> **About this exercise**: Up to and including the line with "ATOM 30 C C", restate the records below word for word, beginning with their first line.

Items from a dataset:
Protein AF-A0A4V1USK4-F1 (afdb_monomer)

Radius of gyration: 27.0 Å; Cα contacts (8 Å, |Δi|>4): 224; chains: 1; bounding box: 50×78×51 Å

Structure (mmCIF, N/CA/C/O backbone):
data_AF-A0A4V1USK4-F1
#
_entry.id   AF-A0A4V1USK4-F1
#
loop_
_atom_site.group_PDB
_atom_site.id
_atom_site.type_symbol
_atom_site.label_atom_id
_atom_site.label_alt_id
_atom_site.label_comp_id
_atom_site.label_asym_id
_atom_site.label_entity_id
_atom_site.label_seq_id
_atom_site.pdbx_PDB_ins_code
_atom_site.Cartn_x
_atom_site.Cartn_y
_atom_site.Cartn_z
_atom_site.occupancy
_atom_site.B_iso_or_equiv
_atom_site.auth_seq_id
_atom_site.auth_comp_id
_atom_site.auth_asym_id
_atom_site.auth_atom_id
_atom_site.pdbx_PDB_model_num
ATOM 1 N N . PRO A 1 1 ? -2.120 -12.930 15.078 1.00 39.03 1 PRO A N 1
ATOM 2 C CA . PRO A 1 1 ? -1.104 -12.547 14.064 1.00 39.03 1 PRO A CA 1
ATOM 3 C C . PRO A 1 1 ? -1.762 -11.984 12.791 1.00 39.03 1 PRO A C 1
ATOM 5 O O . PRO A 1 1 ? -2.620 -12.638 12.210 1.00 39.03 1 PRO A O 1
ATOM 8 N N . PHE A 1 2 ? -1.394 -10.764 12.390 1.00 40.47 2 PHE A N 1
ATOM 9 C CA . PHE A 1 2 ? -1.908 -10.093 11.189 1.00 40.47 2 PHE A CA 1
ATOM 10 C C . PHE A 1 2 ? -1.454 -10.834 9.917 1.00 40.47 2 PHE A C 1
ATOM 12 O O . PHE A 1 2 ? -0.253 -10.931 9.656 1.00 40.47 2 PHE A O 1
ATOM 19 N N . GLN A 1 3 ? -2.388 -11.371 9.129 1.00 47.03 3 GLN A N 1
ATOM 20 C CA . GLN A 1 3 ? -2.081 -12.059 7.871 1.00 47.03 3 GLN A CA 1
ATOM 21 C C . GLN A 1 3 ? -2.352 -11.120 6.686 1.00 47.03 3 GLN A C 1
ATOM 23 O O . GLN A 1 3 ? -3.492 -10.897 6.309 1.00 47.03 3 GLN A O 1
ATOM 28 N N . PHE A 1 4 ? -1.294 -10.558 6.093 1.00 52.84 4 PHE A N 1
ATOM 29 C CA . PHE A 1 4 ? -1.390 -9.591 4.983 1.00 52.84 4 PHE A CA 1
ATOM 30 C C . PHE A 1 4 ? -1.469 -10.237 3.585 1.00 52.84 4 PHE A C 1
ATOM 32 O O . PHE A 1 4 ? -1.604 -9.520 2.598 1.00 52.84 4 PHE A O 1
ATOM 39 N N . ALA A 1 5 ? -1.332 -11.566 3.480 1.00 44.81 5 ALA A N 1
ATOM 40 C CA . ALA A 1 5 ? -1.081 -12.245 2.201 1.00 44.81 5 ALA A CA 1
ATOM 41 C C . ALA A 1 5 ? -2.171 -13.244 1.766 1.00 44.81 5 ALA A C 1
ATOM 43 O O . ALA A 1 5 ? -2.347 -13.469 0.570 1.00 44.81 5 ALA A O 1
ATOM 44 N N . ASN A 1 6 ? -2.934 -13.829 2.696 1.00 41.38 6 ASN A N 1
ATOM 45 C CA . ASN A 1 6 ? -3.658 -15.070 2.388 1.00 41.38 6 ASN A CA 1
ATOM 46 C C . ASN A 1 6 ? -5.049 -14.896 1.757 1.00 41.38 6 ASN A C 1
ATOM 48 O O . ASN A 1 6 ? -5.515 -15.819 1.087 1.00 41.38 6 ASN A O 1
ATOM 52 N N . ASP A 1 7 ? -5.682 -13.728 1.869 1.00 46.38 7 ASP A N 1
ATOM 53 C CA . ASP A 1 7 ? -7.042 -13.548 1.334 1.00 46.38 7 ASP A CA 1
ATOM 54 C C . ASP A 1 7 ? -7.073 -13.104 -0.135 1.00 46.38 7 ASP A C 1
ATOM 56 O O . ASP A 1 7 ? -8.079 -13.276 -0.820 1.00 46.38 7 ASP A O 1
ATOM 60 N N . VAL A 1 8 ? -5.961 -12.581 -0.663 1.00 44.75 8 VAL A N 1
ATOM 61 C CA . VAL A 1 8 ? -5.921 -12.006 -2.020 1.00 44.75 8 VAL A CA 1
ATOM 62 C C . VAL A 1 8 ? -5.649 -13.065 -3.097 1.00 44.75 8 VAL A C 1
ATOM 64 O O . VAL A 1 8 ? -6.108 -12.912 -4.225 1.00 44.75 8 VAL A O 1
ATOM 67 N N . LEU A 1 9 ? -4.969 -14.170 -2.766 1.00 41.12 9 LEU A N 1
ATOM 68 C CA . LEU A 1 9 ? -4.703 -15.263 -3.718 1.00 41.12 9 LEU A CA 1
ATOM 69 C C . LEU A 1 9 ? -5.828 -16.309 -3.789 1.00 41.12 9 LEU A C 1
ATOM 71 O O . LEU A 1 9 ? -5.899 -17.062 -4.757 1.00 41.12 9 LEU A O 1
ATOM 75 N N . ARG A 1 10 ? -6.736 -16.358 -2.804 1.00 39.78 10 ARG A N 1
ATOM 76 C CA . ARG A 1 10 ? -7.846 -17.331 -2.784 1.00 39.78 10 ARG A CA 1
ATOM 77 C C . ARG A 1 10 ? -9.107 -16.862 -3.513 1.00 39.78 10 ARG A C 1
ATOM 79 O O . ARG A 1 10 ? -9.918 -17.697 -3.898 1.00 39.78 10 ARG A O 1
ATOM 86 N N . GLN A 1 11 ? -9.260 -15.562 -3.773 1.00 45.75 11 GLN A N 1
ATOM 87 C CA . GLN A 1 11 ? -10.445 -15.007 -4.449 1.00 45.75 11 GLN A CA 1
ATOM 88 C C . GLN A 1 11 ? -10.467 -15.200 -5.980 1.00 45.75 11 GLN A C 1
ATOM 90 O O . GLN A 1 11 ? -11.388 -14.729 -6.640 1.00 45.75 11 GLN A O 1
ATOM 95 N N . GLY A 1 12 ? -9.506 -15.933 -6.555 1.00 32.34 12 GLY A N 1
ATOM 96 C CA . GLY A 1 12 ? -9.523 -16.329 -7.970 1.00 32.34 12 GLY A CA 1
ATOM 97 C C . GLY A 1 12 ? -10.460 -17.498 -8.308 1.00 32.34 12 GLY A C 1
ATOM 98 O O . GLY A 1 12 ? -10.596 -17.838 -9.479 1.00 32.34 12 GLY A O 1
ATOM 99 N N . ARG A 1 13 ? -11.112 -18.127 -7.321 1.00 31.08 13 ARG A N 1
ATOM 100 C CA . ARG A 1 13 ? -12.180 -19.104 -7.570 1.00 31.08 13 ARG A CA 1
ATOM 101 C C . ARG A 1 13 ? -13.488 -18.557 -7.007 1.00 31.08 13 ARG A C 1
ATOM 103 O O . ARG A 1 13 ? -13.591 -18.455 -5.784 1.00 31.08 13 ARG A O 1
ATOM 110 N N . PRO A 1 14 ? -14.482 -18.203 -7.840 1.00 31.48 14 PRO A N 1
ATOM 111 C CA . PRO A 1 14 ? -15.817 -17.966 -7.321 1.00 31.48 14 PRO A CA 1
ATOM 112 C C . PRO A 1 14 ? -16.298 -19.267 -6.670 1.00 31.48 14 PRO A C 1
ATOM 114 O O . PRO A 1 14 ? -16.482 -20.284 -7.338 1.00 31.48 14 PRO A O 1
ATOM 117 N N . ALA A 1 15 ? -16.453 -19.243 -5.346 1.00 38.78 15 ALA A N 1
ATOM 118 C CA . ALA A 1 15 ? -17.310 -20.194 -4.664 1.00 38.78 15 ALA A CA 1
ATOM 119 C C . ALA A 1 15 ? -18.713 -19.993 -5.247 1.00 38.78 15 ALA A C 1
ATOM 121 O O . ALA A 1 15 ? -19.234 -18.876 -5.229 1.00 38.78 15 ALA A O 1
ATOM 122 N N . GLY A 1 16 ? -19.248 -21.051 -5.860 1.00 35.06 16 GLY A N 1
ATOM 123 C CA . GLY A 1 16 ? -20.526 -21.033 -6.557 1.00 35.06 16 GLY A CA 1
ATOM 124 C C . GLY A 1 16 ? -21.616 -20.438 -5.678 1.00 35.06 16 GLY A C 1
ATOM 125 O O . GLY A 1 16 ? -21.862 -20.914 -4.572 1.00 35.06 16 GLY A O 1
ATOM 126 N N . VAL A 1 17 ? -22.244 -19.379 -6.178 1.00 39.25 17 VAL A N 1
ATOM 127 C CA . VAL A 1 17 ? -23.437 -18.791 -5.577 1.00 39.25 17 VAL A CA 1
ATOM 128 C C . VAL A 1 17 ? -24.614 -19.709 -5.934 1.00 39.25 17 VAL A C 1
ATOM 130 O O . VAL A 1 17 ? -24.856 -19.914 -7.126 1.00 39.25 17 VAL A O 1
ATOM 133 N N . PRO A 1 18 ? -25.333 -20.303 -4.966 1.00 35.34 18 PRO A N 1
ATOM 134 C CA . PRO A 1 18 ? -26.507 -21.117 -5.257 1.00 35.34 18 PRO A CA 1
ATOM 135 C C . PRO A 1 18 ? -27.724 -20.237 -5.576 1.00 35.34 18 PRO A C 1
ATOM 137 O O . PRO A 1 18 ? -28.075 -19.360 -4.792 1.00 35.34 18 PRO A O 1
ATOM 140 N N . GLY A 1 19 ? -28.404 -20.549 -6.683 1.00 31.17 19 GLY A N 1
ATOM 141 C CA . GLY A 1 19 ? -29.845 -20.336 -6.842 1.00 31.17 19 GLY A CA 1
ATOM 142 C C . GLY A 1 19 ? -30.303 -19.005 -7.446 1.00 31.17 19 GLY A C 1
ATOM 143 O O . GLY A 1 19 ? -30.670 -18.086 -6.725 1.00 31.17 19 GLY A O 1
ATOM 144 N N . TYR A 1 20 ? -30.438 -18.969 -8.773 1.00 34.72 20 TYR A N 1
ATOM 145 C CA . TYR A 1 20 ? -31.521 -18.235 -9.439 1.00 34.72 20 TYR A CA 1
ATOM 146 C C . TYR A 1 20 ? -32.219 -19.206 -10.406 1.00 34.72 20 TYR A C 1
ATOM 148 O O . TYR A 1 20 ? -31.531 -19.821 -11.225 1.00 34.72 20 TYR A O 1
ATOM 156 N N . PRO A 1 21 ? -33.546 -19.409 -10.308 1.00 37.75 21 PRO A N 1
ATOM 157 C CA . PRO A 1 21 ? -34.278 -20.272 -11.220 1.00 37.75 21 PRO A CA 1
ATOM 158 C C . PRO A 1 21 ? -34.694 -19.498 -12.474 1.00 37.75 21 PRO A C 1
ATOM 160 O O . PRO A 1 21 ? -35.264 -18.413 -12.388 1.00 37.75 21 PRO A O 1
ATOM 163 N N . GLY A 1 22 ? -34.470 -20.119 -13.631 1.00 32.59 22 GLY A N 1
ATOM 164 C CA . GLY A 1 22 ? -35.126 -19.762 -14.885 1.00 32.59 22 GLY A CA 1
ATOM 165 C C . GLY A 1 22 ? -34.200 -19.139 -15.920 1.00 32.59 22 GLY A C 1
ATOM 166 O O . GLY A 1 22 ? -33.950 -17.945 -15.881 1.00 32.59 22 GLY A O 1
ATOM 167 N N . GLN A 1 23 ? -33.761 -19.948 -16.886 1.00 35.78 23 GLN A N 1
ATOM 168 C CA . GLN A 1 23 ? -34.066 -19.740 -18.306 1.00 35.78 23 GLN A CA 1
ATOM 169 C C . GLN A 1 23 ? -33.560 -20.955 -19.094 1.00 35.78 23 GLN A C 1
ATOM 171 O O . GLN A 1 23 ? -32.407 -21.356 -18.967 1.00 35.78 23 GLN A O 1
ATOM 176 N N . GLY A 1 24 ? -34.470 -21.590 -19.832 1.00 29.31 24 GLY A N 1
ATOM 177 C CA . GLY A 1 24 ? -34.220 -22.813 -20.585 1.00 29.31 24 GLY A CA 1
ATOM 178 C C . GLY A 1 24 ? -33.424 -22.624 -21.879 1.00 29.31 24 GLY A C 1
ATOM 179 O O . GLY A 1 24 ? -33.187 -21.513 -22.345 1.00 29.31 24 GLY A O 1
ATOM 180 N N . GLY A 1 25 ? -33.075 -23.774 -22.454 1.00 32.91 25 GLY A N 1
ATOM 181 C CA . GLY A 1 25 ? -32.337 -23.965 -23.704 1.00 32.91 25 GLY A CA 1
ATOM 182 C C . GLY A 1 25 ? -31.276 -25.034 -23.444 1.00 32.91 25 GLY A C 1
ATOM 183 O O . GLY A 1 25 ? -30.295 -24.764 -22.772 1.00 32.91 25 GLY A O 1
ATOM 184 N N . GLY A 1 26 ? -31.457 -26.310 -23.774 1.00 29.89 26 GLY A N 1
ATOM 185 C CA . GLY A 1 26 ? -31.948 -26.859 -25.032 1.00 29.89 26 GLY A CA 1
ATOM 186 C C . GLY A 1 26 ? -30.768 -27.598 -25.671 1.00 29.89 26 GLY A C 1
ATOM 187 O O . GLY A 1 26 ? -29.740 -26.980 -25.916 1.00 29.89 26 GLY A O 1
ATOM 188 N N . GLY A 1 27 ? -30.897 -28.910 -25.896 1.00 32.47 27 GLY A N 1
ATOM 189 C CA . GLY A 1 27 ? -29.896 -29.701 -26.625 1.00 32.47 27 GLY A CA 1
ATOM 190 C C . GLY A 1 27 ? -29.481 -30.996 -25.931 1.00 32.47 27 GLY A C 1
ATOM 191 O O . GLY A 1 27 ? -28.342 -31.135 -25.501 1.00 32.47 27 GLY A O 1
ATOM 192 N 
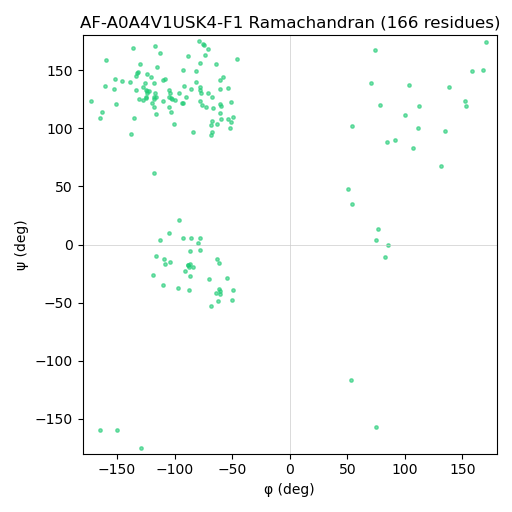N . GLY A 1 28 ? -30.407 -31.951 -25.831 1.00 32.34 28 GLY A N 1
ATOM 193 C CA . GLY A 1 28 ? -30.051 -33.350 -25.618 1.00 32.34 28 GLY A CA 1
ATOM 194 C C . GLY A 1 28 ? -29.585 -33.969 -26.934 1.00 32.34 28 GLY A C 1
ATOM 195 O O . GLY A 1 28 ? -30.230 -33.775 -27.962 1.00 32.34 28 GLY A O 1
ATOM 196 N N . VAL A 1 29 ? -28.496 -34.734 -26.889 1.00 40.88 29 VAL A N 1
ATOM 197 C CA . VAL A 1 29 ? -28.183 -35.739 -27.911 1.00 40.88 29 VAL A CA 1
ATOM 198 C C . VAL A 1 29 ? -27.776 -37.034 -27.187 1.00 40.88 29 VAL A C 1
ATOM 200 O O . VAL A 1 29 ? -27.012 -36.951 -26.221 1.00 40.88 29 VAL A O 1
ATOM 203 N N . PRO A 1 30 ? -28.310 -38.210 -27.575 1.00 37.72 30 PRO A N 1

> **Exercise response**:
Protein AF-A0A4V1USK4-F1 (afdb_monomer)

Radius of gyration: 27.0 Å; Cα contacts (8 Å, |Δi|>4): 224; chains: 1; bounding box: 50×78×51 Å

Structure (mmCIF, N/CA/C/O backbone):
data_AF-A0A4V1USK4-F1
#
_entry.id   AF-A0A4V1USK4-F1
#
loop_
_atom_site.group_PDB
_atom_site.id
_atom_site.type_symbol
_atom_site.label_atom_id
_atom_site.label_alt_id
_atom_site.label_comp_id
_atom_site.label_asym_id
_atom_site.label_entity_id
_atom_site.label_seq_id
_atom_site.pdbx_PDB_ins_code
_atom_site.Cartn_x
_atom_site.Cartn_y
_atom_site.Cartn_z
_atom_site.occupancy
_atom_site.B_iso_or_equiv
_atom_site.auth_seq_id
_atom_site.auth_comp_id
_atom_site.auth_asym_id
_atom_site.auth_atom_id
_atom_site.pdbx_PDB_model_num
ATOM 1 N N . PRO A 1 1 ? -2.120 -12.930 15.078 1.00 39.03 1 PRO A N 1
ATOM 2 C CA . PRO A 1 1 ? -1.104 -12.547 14.064 1.00 39.03 1 PRO A CA 1
ATOM 3 C C . PRO A 1 1 ? -1.762 -11.984 12.791 1.00 39.03 1 PRO A C 1
ATOM 5 O O . PRO A 1 1 ? -2.620 -12.638 12.210 1.00 39.03 1 PRO A O 1
ATOM 8 N N . PHE A 1 2 ? -1.394 -10.764 12.390 1.00 40.47 2 PHE A N 1
ATOM 9 C CA . PHE A 1 2 ? -1.908 -10.093 11.189 1.00 40.47 2 PHE A CA 1
ATOM 10 C C . PHE A 1 2 ? -1.454 -10.834 9.917 1.00 40.47 2 PHE A C 1
ATOM 12 O O . PHE A 1 2 ? -0.253 -10.931 9.656 1.00 40.47 2 PHE A O 1
ATOM 19 N N . GLN A 1 3 ? -2.388 -11.371 9.129 1.00 47.03 3 GLN A N 1
ATOM 20 C CA . GLN A 1 3 ? -2.081 -12.059 7.871 1.00 47.03 3 GLN A CA 1
ATOM 21 C C . GLN A 1 3 ? -2.352 -11.120 6.686 1.00 47.03 3 GLN A C 1
ATOM 23 O O . GLN A 1 3 ? -3.492 -10.897 6.309 1.00 47.03 3 GLN A O 1
ATOM 28 N N . PHE A 1 4 ? -1.294 -10.558 6.093 1.00 52.84 4 PHE A N 1
ATOM 29 C CA . PHE A 1 4 ? -1.390 -9.591 4.983 1.00 52.84 4 PHE A CA 1
ATOM 30 C C . PHE A 1 4 ? -1.469 -10.237 3.585 1.00 52.84 4 PHE A C 1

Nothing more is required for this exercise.